Maersk cited regional conflict and personnel safety as it suspended cargo bookings across West Asia, signalling growing disruption to global trade routes. (IMAGE: REUTERS)
Maersk, the world’s second-largest container shipping company that handles a significant share of global trade, said it has suspended cargo bookings to and from several ports in the West Asia region as the ongoing war begins to disrupt global shipping routes.
The company on Wednesday said it will no longer accept cargo bookings involving ports in the United Arab Emirates, Iraq, Kuwait, Qatar, Bahrain, most of Oman and two ports in Saudi Arabia, according to a report by Barron’s.
However, the suspension will not apply to shipments of critical food supplies, medicines and other essential goods, which will continue to move through the region.
Maersk said the decision was part of operational measures aimed at protecting personnel and safeguarding cargo amid the escalating conflict.
“We are taking operational measures to ensure the safety of our personnel, safeguard your cargo and maintain service stability across affected trades in the Middle East,” the company said in a statement accessed by Barron’s.

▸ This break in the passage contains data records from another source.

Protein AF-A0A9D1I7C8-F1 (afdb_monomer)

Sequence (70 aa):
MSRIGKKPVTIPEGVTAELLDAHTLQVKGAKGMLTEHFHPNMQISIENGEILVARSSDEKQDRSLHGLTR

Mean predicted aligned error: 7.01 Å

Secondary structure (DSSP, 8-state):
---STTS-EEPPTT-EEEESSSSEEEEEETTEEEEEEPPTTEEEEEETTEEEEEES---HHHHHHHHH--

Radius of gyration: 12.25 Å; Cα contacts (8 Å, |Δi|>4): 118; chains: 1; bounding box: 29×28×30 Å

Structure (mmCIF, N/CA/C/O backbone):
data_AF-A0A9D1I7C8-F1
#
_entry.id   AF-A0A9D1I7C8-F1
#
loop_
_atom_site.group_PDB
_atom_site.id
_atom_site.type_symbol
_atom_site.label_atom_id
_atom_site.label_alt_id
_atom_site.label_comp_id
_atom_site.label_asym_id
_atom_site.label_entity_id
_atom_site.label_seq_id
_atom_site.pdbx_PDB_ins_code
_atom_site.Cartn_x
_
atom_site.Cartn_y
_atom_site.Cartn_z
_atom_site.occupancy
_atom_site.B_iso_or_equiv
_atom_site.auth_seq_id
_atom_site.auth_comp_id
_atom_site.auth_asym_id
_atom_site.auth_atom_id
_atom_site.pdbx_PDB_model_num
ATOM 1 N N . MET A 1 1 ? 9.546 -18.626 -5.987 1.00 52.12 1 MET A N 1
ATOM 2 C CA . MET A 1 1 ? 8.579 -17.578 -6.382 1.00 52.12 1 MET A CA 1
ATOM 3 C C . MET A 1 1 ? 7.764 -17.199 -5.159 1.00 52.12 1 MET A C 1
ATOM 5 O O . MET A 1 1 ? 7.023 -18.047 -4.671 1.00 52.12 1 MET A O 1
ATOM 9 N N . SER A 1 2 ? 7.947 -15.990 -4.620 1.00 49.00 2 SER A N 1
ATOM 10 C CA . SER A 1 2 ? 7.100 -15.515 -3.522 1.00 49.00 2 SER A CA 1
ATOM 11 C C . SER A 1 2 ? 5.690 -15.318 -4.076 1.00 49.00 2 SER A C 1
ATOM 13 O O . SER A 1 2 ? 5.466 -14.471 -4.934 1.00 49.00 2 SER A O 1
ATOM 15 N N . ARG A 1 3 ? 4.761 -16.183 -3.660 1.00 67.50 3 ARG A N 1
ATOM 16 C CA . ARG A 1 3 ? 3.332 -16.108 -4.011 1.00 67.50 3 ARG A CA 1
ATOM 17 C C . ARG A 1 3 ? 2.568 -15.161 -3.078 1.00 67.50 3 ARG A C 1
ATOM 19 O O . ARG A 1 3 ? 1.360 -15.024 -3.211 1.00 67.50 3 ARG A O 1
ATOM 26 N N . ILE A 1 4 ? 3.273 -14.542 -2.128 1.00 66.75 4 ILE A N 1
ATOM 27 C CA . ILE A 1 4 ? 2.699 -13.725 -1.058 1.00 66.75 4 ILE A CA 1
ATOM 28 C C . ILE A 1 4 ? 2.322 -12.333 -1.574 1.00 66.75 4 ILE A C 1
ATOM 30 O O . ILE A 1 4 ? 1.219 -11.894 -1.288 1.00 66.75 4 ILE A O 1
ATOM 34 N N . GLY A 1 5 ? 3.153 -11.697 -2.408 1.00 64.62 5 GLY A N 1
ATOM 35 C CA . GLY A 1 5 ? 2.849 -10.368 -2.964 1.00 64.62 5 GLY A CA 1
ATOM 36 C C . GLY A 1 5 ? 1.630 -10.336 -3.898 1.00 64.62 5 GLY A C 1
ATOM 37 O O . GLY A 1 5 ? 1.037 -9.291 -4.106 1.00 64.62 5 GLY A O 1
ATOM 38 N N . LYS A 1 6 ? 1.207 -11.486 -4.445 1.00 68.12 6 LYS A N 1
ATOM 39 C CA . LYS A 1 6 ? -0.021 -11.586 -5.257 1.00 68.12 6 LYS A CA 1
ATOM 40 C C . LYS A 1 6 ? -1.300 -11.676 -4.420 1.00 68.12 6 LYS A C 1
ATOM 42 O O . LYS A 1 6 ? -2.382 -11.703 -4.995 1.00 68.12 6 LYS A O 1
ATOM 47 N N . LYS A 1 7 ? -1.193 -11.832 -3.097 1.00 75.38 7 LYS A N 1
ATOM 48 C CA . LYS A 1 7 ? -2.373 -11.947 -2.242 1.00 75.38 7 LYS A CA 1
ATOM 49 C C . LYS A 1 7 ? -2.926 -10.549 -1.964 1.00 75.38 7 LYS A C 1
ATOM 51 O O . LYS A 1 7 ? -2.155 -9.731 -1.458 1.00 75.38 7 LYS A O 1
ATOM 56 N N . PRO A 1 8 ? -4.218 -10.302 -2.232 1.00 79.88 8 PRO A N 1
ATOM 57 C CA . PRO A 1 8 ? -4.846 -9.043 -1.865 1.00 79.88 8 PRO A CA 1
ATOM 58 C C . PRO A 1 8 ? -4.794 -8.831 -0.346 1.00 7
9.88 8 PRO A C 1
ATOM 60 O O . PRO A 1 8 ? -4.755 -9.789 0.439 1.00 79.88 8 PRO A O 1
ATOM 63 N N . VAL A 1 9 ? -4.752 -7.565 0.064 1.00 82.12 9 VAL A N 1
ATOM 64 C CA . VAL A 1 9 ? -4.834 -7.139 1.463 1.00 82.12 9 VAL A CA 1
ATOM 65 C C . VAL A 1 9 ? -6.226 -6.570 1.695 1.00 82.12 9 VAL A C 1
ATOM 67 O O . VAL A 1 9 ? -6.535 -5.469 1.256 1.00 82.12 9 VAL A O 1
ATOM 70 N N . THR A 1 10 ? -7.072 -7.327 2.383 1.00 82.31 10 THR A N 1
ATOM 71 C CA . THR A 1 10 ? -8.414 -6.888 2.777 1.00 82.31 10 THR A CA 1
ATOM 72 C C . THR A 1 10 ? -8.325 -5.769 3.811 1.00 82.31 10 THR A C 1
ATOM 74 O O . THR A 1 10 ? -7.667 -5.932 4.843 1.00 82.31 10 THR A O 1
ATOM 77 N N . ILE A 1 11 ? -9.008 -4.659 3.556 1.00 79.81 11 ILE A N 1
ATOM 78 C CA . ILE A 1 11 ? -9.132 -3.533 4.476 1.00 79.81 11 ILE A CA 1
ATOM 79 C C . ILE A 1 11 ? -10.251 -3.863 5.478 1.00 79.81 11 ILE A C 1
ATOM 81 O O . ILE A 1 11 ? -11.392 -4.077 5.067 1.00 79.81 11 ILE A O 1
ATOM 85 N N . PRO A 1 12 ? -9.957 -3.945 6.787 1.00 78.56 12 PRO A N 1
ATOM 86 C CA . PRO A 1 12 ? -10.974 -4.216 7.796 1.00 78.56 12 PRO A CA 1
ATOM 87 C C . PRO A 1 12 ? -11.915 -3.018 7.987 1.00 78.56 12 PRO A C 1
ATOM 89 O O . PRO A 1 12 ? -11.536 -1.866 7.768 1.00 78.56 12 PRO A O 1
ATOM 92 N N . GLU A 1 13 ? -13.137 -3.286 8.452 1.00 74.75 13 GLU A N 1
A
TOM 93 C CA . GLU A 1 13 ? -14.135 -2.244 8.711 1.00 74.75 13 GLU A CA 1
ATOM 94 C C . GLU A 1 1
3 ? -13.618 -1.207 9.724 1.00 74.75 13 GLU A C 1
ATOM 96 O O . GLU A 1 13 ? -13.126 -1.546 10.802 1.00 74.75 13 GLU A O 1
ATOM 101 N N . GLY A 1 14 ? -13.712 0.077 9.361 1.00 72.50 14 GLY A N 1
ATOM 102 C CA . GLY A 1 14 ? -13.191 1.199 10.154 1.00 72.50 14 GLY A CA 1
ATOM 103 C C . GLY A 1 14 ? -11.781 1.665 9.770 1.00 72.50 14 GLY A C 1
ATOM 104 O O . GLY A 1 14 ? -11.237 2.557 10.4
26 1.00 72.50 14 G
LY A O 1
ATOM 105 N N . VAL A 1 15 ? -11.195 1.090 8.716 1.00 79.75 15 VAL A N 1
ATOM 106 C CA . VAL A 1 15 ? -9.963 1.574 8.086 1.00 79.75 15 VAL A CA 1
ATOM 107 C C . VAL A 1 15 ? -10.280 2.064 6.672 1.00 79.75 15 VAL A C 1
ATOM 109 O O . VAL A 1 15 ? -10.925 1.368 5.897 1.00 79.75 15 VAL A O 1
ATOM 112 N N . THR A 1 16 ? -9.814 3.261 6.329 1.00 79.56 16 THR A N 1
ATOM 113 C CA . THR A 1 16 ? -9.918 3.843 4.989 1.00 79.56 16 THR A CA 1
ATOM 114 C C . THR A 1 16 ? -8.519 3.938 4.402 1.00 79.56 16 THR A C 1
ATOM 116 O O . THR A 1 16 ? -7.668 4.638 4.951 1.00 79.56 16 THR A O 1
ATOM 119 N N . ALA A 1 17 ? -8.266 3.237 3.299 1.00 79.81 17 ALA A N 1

Maersk had earlier announced that it would reroute vessels bound for the Suez Canal around the southern tip of Africa and suspend all vessel crossings through the Strait of Hormuz as tensions escalate in the region.

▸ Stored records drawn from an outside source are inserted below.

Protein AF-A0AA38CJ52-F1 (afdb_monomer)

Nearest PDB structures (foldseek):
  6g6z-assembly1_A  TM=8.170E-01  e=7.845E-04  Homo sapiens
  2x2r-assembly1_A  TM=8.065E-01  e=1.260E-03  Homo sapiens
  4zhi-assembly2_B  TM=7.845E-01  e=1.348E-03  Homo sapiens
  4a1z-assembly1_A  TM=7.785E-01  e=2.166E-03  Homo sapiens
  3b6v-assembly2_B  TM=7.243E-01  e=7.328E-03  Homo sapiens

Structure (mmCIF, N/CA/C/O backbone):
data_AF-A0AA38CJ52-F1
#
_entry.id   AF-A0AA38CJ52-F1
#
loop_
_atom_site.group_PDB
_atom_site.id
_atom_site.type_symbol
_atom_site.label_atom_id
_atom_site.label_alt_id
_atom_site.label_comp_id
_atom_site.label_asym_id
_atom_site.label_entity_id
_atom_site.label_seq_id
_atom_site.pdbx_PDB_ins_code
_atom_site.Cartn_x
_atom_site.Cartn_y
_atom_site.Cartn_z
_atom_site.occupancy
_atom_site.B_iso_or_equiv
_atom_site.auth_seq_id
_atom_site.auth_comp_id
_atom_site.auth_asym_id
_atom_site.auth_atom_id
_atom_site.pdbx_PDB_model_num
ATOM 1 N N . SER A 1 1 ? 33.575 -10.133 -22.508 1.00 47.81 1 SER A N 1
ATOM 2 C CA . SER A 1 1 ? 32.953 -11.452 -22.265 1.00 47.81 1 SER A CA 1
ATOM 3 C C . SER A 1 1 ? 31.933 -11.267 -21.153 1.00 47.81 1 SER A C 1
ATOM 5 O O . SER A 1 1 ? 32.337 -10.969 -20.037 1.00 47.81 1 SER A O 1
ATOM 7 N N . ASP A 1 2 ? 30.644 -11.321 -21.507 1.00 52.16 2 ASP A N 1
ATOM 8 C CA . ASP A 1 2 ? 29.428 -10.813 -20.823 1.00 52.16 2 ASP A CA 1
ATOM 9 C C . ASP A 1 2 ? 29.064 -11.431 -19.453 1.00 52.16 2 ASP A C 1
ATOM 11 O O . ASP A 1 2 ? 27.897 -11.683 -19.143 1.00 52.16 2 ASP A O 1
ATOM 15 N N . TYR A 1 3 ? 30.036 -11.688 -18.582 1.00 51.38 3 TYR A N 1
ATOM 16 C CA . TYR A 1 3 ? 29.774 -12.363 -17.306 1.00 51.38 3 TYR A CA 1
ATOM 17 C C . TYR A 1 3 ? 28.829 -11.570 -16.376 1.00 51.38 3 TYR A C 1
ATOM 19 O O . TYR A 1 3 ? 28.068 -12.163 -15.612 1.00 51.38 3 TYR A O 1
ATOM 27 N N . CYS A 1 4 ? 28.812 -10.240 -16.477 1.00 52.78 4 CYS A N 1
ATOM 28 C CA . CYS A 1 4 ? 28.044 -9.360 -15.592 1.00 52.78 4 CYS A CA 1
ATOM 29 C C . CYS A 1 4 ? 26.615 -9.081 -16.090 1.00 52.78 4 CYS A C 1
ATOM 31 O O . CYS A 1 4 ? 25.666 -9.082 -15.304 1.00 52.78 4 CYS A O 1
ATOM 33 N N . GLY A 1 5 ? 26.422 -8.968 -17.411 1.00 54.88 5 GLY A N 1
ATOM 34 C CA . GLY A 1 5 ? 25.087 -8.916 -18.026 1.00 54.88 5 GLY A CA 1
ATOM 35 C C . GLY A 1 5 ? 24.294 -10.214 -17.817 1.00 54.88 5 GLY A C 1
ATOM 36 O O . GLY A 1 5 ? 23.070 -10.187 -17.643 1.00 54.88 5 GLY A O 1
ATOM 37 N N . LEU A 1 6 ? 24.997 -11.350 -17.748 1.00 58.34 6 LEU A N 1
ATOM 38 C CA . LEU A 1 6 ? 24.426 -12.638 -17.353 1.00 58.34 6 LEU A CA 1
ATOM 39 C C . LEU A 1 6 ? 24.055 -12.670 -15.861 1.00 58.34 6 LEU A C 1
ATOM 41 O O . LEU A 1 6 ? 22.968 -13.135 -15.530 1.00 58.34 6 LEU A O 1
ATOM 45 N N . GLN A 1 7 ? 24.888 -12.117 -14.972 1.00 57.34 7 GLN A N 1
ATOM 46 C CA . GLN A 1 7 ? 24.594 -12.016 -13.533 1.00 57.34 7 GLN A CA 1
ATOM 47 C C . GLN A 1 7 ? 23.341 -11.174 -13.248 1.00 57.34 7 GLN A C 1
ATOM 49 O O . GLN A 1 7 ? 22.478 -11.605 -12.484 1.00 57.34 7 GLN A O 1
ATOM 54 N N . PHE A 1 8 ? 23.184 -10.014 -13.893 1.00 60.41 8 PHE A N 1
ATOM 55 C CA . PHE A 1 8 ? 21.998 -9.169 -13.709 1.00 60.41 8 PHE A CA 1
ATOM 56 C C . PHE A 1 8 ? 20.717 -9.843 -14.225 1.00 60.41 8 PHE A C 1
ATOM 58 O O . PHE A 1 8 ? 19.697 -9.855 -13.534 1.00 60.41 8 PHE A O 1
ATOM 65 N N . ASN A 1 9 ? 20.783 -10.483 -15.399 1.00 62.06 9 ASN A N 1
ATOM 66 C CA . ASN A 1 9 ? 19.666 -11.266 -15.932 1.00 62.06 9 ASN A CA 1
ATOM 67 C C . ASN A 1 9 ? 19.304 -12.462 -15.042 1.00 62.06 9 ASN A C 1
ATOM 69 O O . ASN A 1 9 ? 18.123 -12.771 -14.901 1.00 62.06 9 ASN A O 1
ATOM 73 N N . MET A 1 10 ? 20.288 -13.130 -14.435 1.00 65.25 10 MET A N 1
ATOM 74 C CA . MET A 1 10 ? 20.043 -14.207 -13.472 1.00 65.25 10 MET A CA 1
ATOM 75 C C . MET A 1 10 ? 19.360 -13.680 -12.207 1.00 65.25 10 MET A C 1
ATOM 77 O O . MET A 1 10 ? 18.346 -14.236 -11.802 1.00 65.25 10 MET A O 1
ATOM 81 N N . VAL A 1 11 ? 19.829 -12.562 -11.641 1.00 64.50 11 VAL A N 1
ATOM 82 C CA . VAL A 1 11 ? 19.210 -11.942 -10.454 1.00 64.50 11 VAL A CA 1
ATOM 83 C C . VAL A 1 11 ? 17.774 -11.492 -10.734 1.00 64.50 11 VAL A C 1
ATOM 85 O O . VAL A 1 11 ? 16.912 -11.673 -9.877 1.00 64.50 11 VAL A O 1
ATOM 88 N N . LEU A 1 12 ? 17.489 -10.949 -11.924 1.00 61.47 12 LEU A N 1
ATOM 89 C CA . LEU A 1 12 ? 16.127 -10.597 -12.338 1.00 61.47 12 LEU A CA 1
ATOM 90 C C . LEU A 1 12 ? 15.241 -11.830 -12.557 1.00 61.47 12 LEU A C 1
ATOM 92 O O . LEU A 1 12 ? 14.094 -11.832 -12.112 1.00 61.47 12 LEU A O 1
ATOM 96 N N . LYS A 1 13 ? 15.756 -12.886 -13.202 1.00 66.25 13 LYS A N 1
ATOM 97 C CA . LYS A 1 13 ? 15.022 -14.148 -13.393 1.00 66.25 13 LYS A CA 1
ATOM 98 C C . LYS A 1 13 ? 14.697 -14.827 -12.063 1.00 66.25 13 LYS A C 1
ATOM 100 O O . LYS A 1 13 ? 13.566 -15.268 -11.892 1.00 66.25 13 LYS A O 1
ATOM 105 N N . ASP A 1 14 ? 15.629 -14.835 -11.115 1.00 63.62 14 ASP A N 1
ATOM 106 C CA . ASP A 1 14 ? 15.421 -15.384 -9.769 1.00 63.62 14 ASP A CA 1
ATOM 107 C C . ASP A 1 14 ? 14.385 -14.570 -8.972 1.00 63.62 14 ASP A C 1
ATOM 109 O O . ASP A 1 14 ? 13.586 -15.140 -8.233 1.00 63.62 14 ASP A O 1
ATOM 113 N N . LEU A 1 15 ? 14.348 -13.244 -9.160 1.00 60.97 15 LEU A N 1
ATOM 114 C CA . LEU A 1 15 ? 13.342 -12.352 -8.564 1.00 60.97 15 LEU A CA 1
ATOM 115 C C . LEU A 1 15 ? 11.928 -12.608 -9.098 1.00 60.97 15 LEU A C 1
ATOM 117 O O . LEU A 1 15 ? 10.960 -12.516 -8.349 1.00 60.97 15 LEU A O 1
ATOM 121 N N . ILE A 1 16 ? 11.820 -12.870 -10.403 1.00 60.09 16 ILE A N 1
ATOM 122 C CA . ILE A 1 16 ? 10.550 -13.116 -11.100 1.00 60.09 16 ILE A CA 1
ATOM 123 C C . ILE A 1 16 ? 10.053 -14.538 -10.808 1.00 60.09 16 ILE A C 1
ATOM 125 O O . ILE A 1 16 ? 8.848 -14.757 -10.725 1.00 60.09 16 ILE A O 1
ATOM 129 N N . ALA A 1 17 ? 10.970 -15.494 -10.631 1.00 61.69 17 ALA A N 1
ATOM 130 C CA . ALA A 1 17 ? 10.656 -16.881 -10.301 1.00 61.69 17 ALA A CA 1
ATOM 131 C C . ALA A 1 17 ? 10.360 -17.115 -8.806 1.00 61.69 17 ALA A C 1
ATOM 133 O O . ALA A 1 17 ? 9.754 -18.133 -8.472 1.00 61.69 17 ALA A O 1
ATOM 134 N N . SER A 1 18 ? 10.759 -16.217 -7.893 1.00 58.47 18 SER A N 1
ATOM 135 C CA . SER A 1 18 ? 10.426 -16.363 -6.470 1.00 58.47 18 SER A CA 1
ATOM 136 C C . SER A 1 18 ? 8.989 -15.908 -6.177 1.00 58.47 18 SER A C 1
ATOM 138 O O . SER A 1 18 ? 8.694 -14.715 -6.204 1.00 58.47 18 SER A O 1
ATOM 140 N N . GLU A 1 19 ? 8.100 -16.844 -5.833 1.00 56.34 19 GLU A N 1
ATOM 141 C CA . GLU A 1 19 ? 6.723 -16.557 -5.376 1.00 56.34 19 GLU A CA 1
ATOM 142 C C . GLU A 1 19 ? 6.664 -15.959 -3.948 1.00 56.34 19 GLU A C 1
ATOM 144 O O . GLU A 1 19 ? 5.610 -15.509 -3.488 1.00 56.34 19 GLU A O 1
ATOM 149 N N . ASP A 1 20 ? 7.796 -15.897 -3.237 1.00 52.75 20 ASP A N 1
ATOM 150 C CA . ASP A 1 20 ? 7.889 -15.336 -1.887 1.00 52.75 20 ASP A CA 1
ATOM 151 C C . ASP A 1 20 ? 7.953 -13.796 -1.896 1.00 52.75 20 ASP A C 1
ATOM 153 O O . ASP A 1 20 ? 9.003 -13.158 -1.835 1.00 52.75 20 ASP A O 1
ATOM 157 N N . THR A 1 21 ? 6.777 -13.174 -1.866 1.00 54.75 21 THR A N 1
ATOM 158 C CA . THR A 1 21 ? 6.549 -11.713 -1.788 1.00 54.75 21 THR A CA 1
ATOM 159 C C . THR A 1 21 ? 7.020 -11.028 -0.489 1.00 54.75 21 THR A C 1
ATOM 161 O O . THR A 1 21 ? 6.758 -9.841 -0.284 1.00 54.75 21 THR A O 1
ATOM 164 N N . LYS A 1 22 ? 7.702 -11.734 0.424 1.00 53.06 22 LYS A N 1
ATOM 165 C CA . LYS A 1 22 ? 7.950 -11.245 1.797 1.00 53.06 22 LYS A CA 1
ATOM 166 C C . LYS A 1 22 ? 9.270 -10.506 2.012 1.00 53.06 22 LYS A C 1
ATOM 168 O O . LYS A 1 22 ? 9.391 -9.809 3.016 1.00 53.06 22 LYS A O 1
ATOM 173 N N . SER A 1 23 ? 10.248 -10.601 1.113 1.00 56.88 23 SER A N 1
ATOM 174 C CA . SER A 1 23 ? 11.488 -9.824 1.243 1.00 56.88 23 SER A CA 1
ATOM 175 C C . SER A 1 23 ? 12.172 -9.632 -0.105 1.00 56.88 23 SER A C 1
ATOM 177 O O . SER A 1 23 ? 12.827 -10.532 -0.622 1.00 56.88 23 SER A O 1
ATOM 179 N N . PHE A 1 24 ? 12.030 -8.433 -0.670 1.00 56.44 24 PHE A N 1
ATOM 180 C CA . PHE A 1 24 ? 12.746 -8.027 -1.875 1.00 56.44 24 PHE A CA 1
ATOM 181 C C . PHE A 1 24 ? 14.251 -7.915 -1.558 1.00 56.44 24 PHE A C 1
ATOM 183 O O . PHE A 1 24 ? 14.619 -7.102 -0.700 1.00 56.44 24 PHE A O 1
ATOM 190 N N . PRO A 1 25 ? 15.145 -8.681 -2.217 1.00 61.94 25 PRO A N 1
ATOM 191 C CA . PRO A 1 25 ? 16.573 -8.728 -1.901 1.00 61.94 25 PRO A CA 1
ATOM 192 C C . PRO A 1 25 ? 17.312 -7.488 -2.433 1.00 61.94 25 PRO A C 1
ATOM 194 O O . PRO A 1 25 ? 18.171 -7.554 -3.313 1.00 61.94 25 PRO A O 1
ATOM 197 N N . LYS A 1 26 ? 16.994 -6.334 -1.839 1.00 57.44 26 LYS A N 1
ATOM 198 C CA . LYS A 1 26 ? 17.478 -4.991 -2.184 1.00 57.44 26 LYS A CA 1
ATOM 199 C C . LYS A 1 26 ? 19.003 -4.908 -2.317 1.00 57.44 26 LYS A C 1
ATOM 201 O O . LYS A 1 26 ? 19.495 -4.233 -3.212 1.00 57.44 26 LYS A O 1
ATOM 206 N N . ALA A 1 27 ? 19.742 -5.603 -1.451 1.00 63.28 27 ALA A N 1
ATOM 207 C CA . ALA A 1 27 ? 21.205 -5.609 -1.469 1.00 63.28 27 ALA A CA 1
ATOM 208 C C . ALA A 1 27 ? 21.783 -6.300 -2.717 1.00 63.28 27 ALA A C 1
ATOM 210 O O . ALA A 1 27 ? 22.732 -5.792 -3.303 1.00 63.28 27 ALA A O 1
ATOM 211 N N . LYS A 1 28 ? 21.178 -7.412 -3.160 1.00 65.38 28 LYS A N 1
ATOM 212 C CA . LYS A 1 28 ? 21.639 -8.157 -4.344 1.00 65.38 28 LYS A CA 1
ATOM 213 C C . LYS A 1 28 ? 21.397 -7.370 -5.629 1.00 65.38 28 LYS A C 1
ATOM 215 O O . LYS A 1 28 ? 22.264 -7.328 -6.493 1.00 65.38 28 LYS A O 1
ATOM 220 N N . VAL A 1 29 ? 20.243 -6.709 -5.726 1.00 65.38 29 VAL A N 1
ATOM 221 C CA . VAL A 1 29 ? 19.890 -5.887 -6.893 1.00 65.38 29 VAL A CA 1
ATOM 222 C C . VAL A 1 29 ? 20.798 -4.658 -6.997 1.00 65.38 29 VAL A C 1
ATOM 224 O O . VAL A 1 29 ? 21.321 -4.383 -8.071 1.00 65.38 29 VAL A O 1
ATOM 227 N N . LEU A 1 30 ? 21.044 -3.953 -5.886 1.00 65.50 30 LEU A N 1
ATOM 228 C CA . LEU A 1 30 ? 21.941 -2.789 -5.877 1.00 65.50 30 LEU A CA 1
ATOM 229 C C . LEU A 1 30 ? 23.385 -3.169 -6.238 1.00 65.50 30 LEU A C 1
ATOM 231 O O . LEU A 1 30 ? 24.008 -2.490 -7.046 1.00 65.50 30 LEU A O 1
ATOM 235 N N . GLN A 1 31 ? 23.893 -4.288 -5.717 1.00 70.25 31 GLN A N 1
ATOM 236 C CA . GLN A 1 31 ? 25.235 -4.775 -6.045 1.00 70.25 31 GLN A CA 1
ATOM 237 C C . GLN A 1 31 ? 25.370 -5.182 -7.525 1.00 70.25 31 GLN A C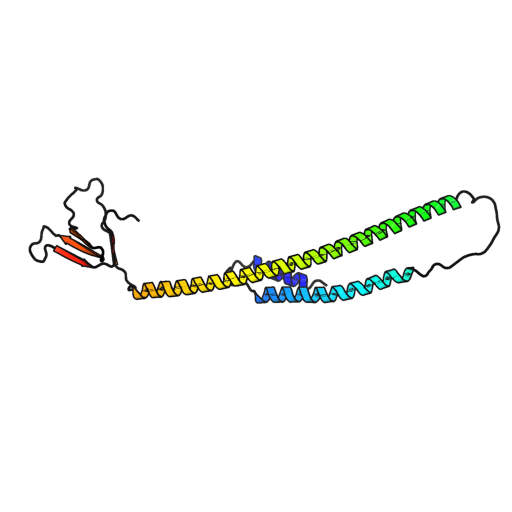 1
ATOM 239 O O . GLN A 1 31 ? 26.395 -4.913 -8.154 1.00 70.25 31 GLN A O 1
ATOM 244 N N . ALA A 1 32 ? 24.335 -5.803 -8.099 1.00 66.69 32 ALA A N 1
ATOM 245 C CA . ALA A 1 32 ? 24.305 -6.157 -9.517 1.00 66.69 32 ALA A CA 1
ATOM 246 C C . ALA A 1 32 ? 24.259 -4.909 -10.424 1.00 66.69 32 ALA A C 1
ATOM 248 O O . ALA A 1 32 ? 24.924 -4.863 -11.452 1.00 66.69 32 ALA A O 1
ATOM 249 N N . LEU A 1 33 ? 23.543 -3.857 -10.019 1.00 63.31 33 LEU A N 1
ATOM 250 C CA . LEU A 1 33 ? 23.521 -2.581 -10.747 1.00 63.31 33 LEU A CA 1
ATOM 251 C C . LEU A 1 33 ? 24.870 -1.849 -10.675 1.00 63.31 33 LEU A C 1
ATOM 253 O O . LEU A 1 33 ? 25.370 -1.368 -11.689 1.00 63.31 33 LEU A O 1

The changes mean ships travelling between Asia and Europe may now take longer routes around the Cape of Good Hope, adding time and cost to global shipping, the news agency said in its report.
Financial markets also reacted to the development. Shares of Maersk traded in Denmark fell nearly 2% on Wednesday following the announcement.
The disruption comes as insurance providers pause coverage for vessels operating in parts of the Gulf amid the intensifying conflict.
US President Donald Trump on Tuesday said the United States Navy would escort oil tankers through the Strait of Hormuz if necessary, as concerns mount over energy supply disruptions.